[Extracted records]

+===+

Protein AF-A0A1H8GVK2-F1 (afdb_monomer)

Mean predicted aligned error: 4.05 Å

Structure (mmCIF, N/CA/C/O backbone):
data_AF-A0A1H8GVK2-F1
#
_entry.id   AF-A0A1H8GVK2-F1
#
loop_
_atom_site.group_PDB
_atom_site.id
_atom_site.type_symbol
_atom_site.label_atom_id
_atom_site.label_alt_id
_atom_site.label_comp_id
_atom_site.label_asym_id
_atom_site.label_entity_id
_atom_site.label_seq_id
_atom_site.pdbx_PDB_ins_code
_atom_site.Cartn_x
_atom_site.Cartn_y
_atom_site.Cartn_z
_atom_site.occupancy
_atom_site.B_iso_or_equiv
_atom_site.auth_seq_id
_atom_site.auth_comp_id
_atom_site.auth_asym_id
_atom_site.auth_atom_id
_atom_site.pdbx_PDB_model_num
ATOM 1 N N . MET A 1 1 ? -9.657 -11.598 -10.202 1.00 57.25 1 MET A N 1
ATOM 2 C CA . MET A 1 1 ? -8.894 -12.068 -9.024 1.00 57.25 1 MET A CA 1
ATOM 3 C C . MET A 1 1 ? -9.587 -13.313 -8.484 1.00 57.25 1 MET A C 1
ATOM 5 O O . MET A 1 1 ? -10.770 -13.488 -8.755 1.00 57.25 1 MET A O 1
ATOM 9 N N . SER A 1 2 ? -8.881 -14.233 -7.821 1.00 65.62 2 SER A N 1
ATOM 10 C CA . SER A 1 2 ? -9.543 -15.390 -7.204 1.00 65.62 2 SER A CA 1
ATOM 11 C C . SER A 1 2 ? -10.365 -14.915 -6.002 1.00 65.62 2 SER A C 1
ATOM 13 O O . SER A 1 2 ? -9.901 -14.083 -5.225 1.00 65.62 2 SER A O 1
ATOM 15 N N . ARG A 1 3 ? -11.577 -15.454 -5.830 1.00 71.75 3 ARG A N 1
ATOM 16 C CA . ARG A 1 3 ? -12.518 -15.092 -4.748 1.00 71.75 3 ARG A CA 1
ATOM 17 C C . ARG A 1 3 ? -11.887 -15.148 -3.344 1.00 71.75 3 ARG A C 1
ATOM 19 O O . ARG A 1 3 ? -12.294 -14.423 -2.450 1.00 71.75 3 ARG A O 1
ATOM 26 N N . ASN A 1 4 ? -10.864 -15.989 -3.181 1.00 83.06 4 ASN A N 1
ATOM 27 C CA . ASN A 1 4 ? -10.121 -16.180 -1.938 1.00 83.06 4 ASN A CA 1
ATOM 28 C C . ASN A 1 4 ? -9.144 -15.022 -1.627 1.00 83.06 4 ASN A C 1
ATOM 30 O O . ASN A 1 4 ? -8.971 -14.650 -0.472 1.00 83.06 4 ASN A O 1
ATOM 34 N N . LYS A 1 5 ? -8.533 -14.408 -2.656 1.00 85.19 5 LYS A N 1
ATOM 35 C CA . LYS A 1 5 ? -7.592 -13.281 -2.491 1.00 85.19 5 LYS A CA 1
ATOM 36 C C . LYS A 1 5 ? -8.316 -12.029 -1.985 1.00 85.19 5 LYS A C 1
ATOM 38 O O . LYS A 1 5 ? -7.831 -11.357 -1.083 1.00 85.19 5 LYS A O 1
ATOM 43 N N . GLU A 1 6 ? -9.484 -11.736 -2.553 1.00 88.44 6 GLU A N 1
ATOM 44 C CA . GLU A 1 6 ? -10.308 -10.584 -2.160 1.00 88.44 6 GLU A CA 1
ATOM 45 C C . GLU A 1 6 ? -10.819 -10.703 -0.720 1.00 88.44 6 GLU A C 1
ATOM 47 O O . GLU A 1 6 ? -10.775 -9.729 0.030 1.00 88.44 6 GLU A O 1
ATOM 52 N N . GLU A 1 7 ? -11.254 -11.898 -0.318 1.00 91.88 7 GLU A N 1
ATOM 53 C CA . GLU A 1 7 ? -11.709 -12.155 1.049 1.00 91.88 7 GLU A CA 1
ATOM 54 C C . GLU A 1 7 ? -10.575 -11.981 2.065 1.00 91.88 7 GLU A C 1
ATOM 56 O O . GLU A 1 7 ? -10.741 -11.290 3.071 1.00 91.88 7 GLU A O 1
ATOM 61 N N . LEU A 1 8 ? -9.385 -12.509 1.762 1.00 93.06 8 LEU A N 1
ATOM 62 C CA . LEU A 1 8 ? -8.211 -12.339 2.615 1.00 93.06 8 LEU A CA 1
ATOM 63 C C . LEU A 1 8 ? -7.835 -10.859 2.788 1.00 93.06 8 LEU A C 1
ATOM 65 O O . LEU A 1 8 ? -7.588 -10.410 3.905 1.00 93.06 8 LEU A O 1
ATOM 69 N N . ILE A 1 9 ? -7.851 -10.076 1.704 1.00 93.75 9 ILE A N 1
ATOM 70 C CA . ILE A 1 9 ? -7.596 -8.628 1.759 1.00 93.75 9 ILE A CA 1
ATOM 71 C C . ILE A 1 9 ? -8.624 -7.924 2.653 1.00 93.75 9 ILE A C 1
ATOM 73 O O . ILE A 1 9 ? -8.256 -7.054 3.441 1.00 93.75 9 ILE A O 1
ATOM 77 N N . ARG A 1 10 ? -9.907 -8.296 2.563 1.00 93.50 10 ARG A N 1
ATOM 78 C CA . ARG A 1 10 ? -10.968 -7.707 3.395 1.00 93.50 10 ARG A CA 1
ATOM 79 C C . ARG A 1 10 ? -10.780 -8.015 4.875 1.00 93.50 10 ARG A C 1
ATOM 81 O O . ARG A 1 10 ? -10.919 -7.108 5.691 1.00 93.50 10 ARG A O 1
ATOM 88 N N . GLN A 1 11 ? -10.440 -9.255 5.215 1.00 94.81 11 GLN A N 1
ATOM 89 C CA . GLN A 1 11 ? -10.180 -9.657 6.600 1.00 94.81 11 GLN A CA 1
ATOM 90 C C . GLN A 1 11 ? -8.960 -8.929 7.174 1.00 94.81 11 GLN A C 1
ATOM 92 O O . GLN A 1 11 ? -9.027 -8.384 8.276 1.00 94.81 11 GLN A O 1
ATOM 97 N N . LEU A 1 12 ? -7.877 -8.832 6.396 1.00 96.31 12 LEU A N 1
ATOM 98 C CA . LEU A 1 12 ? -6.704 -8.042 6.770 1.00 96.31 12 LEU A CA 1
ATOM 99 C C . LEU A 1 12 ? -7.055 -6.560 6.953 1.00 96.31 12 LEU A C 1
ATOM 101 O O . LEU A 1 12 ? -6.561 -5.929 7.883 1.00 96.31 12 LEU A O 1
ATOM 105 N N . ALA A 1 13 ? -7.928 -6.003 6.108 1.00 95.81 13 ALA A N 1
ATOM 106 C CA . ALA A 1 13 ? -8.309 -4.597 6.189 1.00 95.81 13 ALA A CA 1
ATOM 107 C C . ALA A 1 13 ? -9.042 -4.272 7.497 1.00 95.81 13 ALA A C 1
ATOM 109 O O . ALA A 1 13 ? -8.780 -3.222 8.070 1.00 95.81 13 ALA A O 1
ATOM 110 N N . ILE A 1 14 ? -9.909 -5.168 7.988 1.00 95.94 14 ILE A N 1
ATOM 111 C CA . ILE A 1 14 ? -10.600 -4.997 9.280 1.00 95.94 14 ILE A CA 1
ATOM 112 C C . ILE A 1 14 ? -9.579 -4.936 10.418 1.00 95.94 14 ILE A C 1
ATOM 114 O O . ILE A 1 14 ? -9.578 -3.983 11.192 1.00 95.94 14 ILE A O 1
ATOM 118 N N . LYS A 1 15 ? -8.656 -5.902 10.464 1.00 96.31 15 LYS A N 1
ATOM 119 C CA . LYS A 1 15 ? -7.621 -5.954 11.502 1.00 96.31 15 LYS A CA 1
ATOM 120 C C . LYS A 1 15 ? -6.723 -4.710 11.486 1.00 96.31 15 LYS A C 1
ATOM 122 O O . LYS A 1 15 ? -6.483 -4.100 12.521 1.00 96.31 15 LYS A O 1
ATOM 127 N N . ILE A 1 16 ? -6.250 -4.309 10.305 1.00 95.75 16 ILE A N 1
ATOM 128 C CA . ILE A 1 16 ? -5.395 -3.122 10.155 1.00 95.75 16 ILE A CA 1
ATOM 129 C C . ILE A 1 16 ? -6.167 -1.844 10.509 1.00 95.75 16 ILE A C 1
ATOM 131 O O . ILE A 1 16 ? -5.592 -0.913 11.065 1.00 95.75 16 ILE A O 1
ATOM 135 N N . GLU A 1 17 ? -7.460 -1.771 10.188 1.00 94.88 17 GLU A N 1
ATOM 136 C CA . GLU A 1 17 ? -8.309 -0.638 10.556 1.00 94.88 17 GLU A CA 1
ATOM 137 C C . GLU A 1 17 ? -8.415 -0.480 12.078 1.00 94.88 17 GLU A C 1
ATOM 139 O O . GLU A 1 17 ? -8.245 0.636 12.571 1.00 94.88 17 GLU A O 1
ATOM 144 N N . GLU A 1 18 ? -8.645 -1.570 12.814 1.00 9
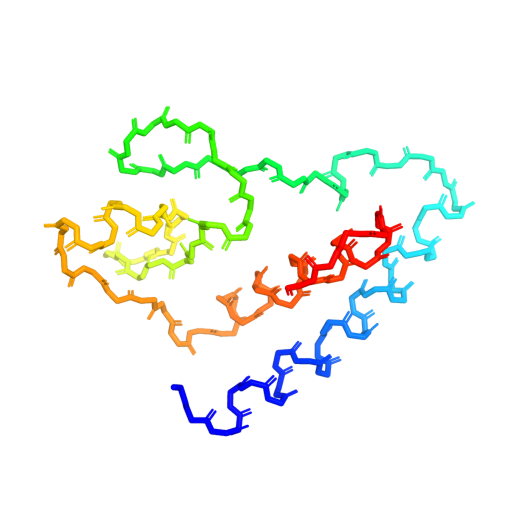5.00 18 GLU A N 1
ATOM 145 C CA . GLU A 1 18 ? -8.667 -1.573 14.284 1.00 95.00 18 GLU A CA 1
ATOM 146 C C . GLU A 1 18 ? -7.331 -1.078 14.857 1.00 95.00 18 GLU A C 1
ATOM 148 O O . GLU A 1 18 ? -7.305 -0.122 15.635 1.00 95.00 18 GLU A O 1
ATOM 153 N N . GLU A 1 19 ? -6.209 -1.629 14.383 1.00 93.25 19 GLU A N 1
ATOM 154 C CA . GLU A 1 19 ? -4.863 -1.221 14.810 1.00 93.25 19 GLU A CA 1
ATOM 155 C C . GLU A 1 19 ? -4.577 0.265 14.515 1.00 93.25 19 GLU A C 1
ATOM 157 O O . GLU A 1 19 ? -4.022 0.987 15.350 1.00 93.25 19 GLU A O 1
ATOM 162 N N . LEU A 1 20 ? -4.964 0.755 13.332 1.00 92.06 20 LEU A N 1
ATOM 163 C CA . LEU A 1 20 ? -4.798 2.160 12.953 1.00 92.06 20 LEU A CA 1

+===+

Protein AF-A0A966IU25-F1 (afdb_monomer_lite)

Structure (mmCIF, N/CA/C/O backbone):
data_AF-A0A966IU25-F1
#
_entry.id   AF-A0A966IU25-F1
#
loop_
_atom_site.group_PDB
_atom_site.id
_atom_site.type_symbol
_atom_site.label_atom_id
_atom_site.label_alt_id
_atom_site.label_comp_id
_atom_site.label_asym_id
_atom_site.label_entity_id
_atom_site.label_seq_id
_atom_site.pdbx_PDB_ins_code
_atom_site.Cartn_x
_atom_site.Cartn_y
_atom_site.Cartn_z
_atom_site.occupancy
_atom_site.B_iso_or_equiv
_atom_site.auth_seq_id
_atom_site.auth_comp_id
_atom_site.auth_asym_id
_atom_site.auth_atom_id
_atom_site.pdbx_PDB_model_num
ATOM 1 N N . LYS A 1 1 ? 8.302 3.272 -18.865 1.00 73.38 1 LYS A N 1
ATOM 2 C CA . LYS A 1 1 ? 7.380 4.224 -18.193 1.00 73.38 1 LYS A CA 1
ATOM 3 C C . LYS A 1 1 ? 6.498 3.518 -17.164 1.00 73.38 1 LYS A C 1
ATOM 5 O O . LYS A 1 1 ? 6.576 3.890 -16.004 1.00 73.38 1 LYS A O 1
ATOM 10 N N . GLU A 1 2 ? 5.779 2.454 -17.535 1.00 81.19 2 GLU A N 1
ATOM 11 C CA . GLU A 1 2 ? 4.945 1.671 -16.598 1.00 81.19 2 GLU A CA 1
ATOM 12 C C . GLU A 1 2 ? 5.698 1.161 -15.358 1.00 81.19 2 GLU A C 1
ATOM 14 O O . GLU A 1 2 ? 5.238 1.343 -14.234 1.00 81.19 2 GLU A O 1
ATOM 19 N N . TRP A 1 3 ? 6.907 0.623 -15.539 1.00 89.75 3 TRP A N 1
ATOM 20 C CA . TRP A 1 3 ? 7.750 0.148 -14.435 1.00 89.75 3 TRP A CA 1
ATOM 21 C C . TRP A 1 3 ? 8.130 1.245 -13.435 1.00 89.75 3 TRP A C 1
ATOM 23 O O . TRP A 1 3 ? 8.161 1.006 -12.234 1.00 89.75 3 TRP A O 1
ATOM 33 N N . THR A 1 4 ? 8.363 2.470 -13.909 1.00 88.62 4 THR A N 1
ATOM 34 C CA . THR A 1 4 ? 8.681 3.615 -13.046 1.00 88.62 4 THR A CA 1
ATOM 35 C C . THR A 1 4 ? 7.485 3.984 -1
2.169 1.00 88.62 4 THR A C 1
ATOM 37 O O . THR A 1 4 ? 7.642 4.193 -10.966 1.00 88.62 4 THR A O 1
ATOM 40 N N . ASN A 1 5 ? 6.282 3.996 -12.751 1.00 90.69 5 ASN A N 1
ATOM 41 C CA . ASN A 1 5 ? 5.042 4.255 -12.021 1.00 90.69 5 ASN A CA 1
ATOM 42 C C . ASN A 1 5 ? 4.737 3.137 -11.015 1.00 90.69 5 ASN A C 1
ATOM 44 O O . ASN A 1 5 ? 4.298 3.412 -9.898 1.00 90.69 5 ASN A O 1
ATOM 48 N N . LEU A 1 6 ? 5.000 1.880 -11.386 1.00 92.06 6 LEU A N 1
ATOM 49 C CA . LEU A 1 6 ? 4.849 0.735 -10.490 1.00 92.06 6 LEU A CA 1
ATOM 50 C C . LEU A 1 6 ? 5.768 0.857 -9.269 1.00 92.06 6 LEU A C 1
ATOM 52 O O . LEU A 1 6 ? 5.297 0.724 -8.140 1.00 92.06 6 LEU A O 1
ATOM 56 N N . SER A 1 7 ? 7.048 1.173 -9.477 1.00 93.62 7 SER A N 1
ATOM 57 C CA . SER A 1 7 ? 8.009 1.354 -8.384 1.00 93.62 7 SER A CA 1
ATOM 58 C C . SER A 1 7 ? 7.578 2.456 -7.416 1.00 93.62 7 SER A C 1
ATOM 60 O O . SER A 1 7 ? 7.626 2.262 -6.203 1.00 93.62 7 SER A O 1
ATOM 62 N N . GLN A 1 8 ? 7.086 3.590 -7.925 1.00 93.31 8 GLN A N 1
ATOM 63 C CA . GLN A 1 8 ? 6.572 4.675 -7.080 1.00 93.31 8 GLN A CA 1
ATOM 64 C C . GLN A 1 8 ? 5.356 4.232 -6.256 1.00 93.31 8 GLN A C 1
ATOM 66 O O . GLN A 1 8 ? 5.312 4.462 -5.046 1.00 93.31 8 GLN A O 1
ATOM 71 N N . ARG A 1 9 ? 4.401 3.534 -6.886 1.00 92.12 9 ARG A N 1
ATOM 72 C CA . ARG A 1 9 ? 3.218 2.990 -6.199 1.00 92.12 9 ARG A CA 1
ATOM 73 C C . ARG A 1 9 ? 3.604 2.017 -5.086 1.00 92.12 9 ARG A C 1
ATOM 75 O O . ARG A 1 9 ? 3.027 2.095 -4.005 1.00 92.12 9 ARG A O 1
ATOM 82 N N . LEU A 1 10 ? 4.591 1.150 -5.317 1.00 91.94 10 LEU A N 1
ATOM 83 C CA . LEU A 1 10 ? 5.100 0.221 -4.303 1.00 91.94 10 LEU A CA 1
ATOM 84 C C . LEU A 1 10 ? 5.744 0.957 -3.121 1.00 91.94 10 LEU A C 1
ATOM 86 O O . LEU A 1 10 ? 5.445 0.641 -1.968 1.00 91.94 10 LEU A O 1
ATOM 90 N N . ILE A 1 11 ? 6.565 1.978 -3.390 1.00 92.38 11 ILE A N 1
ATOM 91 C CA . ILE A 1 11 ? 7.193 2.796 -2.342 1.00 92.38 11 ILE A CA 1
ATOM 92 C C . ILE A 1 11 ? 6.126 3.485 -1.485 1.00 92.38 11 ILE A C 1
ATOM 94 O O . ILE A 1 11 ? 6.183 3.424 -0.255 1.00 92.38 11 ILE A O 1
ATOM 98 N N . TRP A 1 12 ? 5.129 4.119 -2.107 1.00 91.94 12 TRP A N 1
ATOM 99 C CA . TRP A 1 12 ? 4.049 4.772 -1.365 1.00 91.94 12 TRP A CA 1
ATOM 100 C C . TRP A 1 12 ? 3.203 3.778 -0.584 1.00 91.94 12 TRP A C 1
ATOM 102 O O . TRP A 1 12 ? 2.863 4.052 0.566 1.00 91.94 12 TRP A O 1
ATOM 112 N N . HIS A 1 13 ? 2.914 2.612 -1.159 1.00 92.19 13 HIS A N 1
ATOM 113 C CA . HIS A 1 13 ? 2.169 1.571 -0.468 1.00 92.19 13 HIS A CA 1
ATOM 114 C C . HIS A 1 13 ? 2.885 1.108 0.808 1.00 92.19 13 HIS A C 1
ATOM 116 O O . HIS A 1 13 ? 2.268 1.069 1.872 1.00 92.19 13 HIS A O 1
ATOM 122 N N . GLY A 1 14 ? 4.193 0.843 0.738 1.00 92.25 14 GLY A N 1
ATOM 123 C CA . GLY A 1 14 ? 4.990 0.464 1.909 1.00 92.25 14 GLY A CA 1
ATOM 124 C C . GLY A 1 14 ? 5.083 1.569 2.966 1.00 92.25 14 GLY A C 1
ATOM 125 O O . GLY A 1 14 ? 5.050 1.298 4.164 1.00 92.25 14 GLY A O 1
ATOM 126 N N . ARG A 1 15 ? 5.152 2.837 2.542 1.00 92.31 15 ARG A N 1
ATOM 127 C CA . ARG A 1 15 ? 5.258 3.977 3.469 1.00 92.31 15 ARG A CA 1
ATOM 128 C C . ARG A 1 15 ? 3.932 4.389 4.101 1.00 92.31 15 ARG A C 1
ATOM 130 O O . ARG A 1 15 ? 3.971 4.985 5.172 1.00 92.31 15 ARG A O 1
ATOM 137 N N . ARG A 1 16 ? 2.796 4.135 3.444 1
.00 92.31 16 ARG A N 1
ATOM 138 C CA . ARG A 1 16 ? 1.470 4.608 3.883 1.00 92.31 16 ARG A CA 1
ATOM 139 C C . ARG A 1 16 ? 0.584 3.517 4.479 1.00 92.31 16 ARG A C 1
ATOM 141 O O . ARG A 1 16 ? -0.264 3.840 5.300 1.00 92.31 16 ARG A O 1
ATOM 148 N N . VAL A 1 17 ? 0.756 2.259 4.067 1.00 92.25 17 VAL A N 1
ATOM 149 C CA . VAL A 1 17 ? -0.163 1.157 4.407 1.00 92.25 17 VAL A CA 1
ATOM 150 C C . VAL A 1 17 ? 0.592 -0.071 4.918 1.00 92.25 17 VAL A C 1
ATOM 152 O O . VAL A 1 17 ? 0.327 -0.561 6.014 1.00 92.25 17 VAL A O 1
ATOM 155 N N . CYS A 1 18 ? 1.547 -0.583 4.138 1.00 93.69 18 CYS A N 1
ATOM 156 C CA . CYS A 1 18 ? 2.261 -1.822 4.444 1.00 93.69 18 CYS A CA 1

+===+

• Problem
Among the records above, a stretch begins at the line containing "Protein AF-A0A1H8GVK2-F1 (afdb_monomer)" and ends at the line containing "ATOM 9 N N .". Restate that stretch word for word, and nothing else.

• Written response
Protein AF-A0A1H8GVK2-F1 (afdb_monomer)

Mean predicted aligned error: 4.05 Å

Structure (mmCIF, N/CA/C/O backbone):
data_AF-A0A1H8GVK2-F1
#
_entry.id   AF-A0A1H8GVK2-F1
#
loop_
_atom_site.group_PDB
_atom_site.id
_atom_site.type_symbol
_atom_site.label_atom_id
_atom_site.label_alt_id
_atom_site.label_comp_id
_atom_site.label_asym_id
_atom_site.label_entity_id
_atom_site.label_seq_id
_atom_site.pdbx_PDB_ins_code
_atom_site.Cartn_x
_atom_site.Cartn_y
_atom_site.Cartn_z
_atom_site.occupancy
_atom_site.B_iso_or_equiv
_atom_site.auth_seq_id
_atom_site.auth_comp_id
_atom_site.auth_asym_id
_atom_site.auth_atom_id
_atom_site.pdbx_PDB_model_num
ATOM 1 N N . MET A 1 1 ? -9.657 -11.598 -10.202 1.00 57.25 1 MET A N 1
ATOM 2 C CA . MET A 1 1 ? -8.894 -12.068 -9.024 1.00 57.25 1 MET A CA 1
ATOM 3 C C . MET A 1 1 ? -9.587 -13.313 -8.484 1.00 57.25 1 MET A C 1
ATOM 5 O O . MET A 1 1 ? -10.770 -13.488 -8.755 1.00 57.25 1 MET A O 1
ATOM 9 N N . SER A 1 2 ? -8.881 -14.233 -7.821 1.00 65.62 2 SER A N 1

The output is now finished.